# Favorite Vane Colors



## golfingguy27 (Oct 15, 2008)

I like flo. yellow and flo. green.. I'm also I huge Baltimore Ravens fans so most of mine are ending up black and purple recently..


----------



## IGluIt4U (Sep 22, 2004)

golfingguy27 said:


> I like flo. yellow and flo. green.. I'm also I huge Baltimore Ravens fans so most of mine are ending up black and purple recently..


Orange is one of the more popular colors, so steer away from that.. :chortle:

A Ravens fan, eh? I'm likin this new guy already.. :chortle; :thumb: :chees:


----------



## IGluIt4U (Sep 22, 2004)

golfingguy27 said:


> I like flo. yellow and flo. green.. I'm also I huge Baltimore Ravens fans so most of mine are ending up black and purple recently..
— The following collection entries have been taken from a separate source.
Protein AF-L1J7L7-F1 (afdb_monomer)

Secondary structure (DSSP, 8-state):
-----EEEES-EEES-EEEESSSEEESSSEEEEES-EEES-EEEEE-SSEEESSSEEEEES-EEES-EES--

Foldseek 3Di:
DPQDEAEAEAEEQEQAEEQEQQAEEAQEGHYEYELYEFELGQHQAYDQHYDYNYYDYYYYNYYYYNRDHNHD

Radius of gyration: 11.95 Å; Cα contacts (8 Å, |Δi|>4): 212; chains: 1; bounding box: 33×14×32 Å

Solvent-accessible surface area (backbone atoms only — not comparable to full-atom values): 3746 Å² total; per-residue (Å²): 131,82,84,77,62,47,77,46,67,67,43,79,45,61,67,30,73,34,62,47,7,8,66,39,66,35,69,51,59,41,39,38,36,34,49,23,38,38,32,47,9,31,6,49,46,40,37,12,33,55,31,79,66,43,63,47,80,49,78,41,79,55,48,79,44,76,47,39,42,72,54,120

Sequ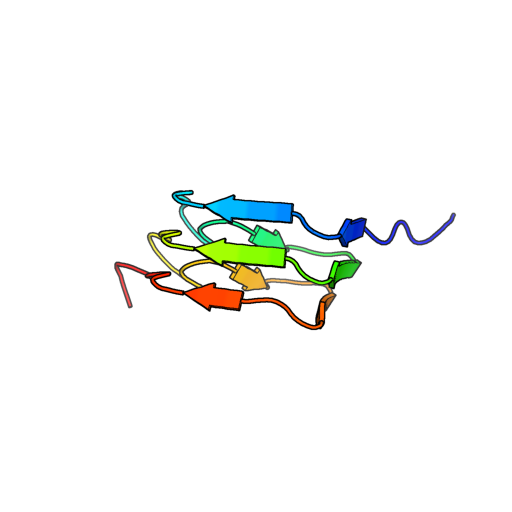ence (72 aa):
MKDGRALFVRCNFTDNTASSGGAVYSRGGEAHFQSCRFERNTAQLNGGAVTLNGGQLSFRSCVFSGNVAINK

Organism: Guillardia theta (strain CCMP2712) (NCBI:txid905079)

Mean predicted aligned error: 3.88 Å

pLDDT: mean 92.52, std 11.84, range [40.44, 98.75]

Structure (mmCIF, N/CA/C/O backbone):
data_AF-L1J7L7-F1
#
_entry.id   AF-L1J7L7-F1
#
loop_
_atom_site.group_PDB
_atom_site.id
_atom_site.type_symbol
_atom_site.label_atom_id
_atom_site.label_alt_id
_atom_site.label_comp_id
_atom_site.label_asym_id
_atom_site.label_entity_id
_atom_site.label_seq_id
_atom_site.pdbx_PDB_ins_code
_atom_site.Cartn_x
_atom_site.Cartn_y
_atom_site.Cartn_z
_atom_site.occupancy
_atom_site.B_iso_or_equiv
_atom_site.auth_seq_id
_atom_site.auth_comp_id
_atom_site.auth_asym_id
_atom_site.auth_atom_id
_atom_site.pdbx_PDB_model_num
ATOM 1 N N . MET A 1 1 ? 23.148 -4.121 -14.211 1.00 40.44 1 MET A N 1
ATOM 2 C CA . MET A 1 1 ? 22.071 -4.865 -13.521 1.00 40.44 1 MET A CA 1
ATOM 3 C C . MET A 1 1 ? 20.805 -4.051 -13.711 1.00 40.44 1 MET A C 1
ATOM 5 O O . MET A 1 1 ? 20.889 -2.845 -13.562 1.00 40.44 1 MET A O 1
ATOM 9 N N . LYS A 1 2 ? 19.705 -4.644 -14.189 1.00 45.59 2 LYS A N 1
ATOM 10 C CA . LYS A 1 2 ? 18.468 -3.889 -14.444 1.00 45.59 2 LYS A CA 1
ATOM 11 C C . LYS A 1 2 ? 17.889 -3.460 -13.098 1.00 45.59 2 LYS A C 1
ATOM 13 O O . LYS A 1 2 ? 17.632 -4.337 -12.277 1.00 45.59 2 LYS A O 1
ATOM 18 N N . ASP A 1 3 ? 17.705 -2.161 -12.893 1.00 57.22 3 ASP A N 1
ATOM 19 C CA . ASP A 1 3 ? 16.936 -1.606 -11.780 1.00 57.22 3 ASP A CA 1
ATOM 20 C C . ASP A 1 3 ? 15.543 -2.248 -11.797 1.00 57.22 3 ASP A C 1
ATOM 22 O O . ASP A 1 3 ? 14.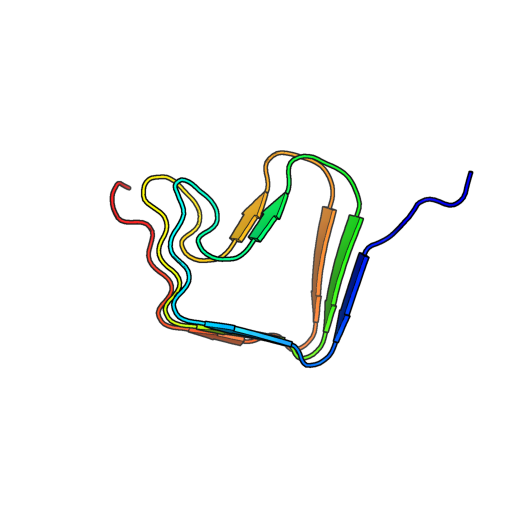696 -1.951 -12.642 1.00 57.22 3 ASP A O 1
ATOM 26 N N . GLY A 1 4 ? 15.355 -3.256 -10.946 1.00 61.53 4 GLY A N 1
ATOM 27 C CA . GLY A 1 4 ? 14.159 -4.085 -10.909 1.00 61.53 4 GLY A CA 1
ATOM 28 C C . GLY A 1 4 ? 13.004 -3.307 -10.302 1.00 61.53 4 GLY A C 1
ATOM 29 O O . GLY A 1 4 ? 12.725 -3.433 -9.115 1.00 61.53 4 GLY A O 1
ATOM 30 N N . ARG A 1 5 ? 12.343 -2.486 -11.112 1.00 81.56 5 ARG A N 1
ATOM 31 C CA . ARG A 1 5 ? 11.122 -1.785 -10.727 1.00 81.56 5 ARG A CA 1
ATOM 32 C C . ARG A 1 5 ? 9.964 -2.776 -10.616 1.00 81.56 5 ARG A C 1
ATOM 34 O O . ARG A 1 5 ? 9.636 -3.459 -11.587 1.00 81.56 5 ARG A O 1
ATOM 41 N N . ALA A 1 6 ? 9.294 -2.803 -9.468 1.00 90.88 6 ALA A N 1
ATOM 42 C CA . ALA A 1 6 ? 8.065 -3.572 -9.306 1.00 90.88 6 ALA A CA 1
ATOM 43 C C . ALA A 1 6 ? 6.879 -2.817 -9.931 1.00 90.88 6 ALA A C 1
ATOM 45 O O . ALA A 1 6 ? 6.716 -1.612 -9.728 1.00 90.88 6 ALA A O 1
ATOM 46 N N . LEU A 1 7 ? 6.040 -3.511 -10.700 1.00 94.62 7 LEU A N 1
ATOM 47 C CA . LEU A 1 7 ? 4.828 -2.951 -11.295 1.00 94.62 7 LEU A CA 1
ATOM 48 C C . LEU A 1 7 ? 3.625 -3.813 -10.914 1.00 94.62 7 LEU A C 1
ATOM 50 O O . LEU A 1 7 ? 3.571 -4.995 -11.240 1.00 94.62 7 LEU A O 1
ATOM 54 N N . PHE A 1 8 ? 2.642 -3.187 -10.277 1.00 96.81 8 PHE A N 1
ATOM 55 C CA . PHE A 1 8 ? 1.372 -3.792 -9.899 1.00 96.81 8 PHE A CA 1
ATOM 56 C C . PHE A 1 8 ? 0.254 -3.103 -10.678 1.00 96.81 8 PHE A C 1
ATOM 58 O O . PHE A 1 8 ? 0.110 -1.881 -10.608 1.00 96.81 8 PHE A O 1
ATOM 65 N N . VAL A 1 9 ? -0.535 -3.869 -11.431 1.00 98.00 9 VAL A N 1
ATOM 66 C CA . VAL A 1 9 ? -1.613 -3.334 -12.275 1.00 98.00 9 VAL A CA 1
ATOM 67 C C . VAL A 1 9 ? -2.915 -4.039 -11.944 1.00 98.00 9 VAL A C 1
ATOM 69 O O . VAL A 1 9 ? -2.977 -5.264 -12.012 1.00 98.00 9 VAL A O 1
ATOM 72 N N . ARG A 1 10 ? -3.967 -3.266 -11.647 1.00 98.06 10 ARG A N 1
ATOM 73 C CA . ARG A 1 10 ? -5.311 -3.791 -11.346 1.00 98.06 10 ARG A CA 1
ATOM 74 C C . ARG A 1 10 ? -5.320 -4.815 -10.200 1.00 98.06 10 ARG A C 1
ATOM 76 O O . ARG A 1 10 ? -6.079 -5.778 -10.225 1.00 98.06 10 ARG A O 1
ATOM 83 N N . CYS A 1 11 ? -4.485 -4.591 -9.185 1.00 98.06 11 CYS A N 1
ATOM 84 C CA . CYS A 1 11 ? -4.433 -5.411 -7.975 1.00 98.06 11 CYS A CA 1
ATOM 85 C C . CYS A 1 11 ? -5.348 -4.847 -6.881 1.00 98.06 11 CYS A C 1
ATOM 87 O O . CYS A 1 11 ? -5.550 -3.632 -6.794 1.00 98.06 11 CYS A O 1
ATOM 89 N N . ASN A 1 12 ? -5.853 -5.724 -6.014 1.00 97.75 12 ASN A N 1
ATOM 90 C CA . ASN A 1 12 ? -6.642 -5.339 -4.850 1.00 97.75 12 ASN A CA 1
ATOM 91 C C . ASN A 1 12 ? -5.909 -5.765 -3.571 1.00 97.75 12 ASN A C 1
ATOM 93 O O . ASN A 1 12 ? -5.650 -6.949 -3.375 1.00 97.75 12 ASN A O 1
ATOM 97 N N . PHE A 1 13 ? -5.558 -4.798 -2.731 1.00 98.25 13 PHE A N 1
ATOM 98 C CA . PHE A 1 13 ? -4.926 -4.996 -1.432 1.00 98.25 13 PHE A CA 1
ATOM 99 C C . PHE A 1 13 ? -5.960 -4.656 -0.363 1.00 98.25 13 PHE A C 1
ATOM 101 O O . PHE A 1 13 ? -6.159 -3.481 -0.039 1.00 98.25 13 PHE A O 1
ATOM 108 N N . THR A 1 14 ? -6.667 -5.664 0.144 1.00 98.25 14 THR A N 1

Orange is one of the more popular colors, so steer away from that.. :chortle:

A Ravens fan, eh? I'm likin this new guy already.. :chortle: :thumb: :cheers:


----------



## LoneEagle0607 (Jan 15, 2008)

*favorite colors*

I like purple and white. Haven't come across anyone else with this combination yet.


----------



## JayMc (Jan 4, 2005)

I'm using blue FF Flash on my 3D arrows, blue FF187s on my field arrows and blue feathers on my indoor arrows.


----------



## Brown Hornet (Aug 8, 2002)

Huh.... Favorite vane color... What is this Gen Pop? :doh:

Black just like for 3D....


----------



## mag41vance (Mar 13, 2008)

All white for my arrows. (& white nocks)

For some reason white vanes have fewer adhesion issues.


----------



## Spoon13 (Feb 20, 2007)

Currently using 2 Orange and 1 White. But that is subject to change.


----------



## WrongdayJ (May 22, 2008)

Two fluorescent green and one white, with a fluorescent green knock works well for me- especially on the longer Hunter target faces.


----------



## Brown Hornet (Aug 8, 2002)

mag41vance said:


> All white for my arrows. (& white nocks)
> 
> For some reason white vanes have fewer adhesion issues.


That's odd....what kind of vanes are you using?

My black ones stick just as good as the white and the orange, and the purple, and the blaze orange and yellow and all the other colors I have tried. 

I need a new target....so I get a lot of sink past the nock arrows...I shot the same Nano into it at 10 yds this week and had it buried at least 50 times...all 3 vanes are still stuck great just like the first time I shot it last year when I built them :noidea:


----------



## ebonarcher (Mar 2, 2008)

Since I shoot in the high desert in Ca. I use black and whit. Sorry it is black. Orange nocks help them to stand out.


----------



## psargeant (Aug 1, 2004)

I like FF Blaze- but everybody shoots those

FF Flo Red- Its Pink, but nobody else shoots 'em so your arrows are usually easy to find in a crowded target on the off chance you manage to drop one in the dot...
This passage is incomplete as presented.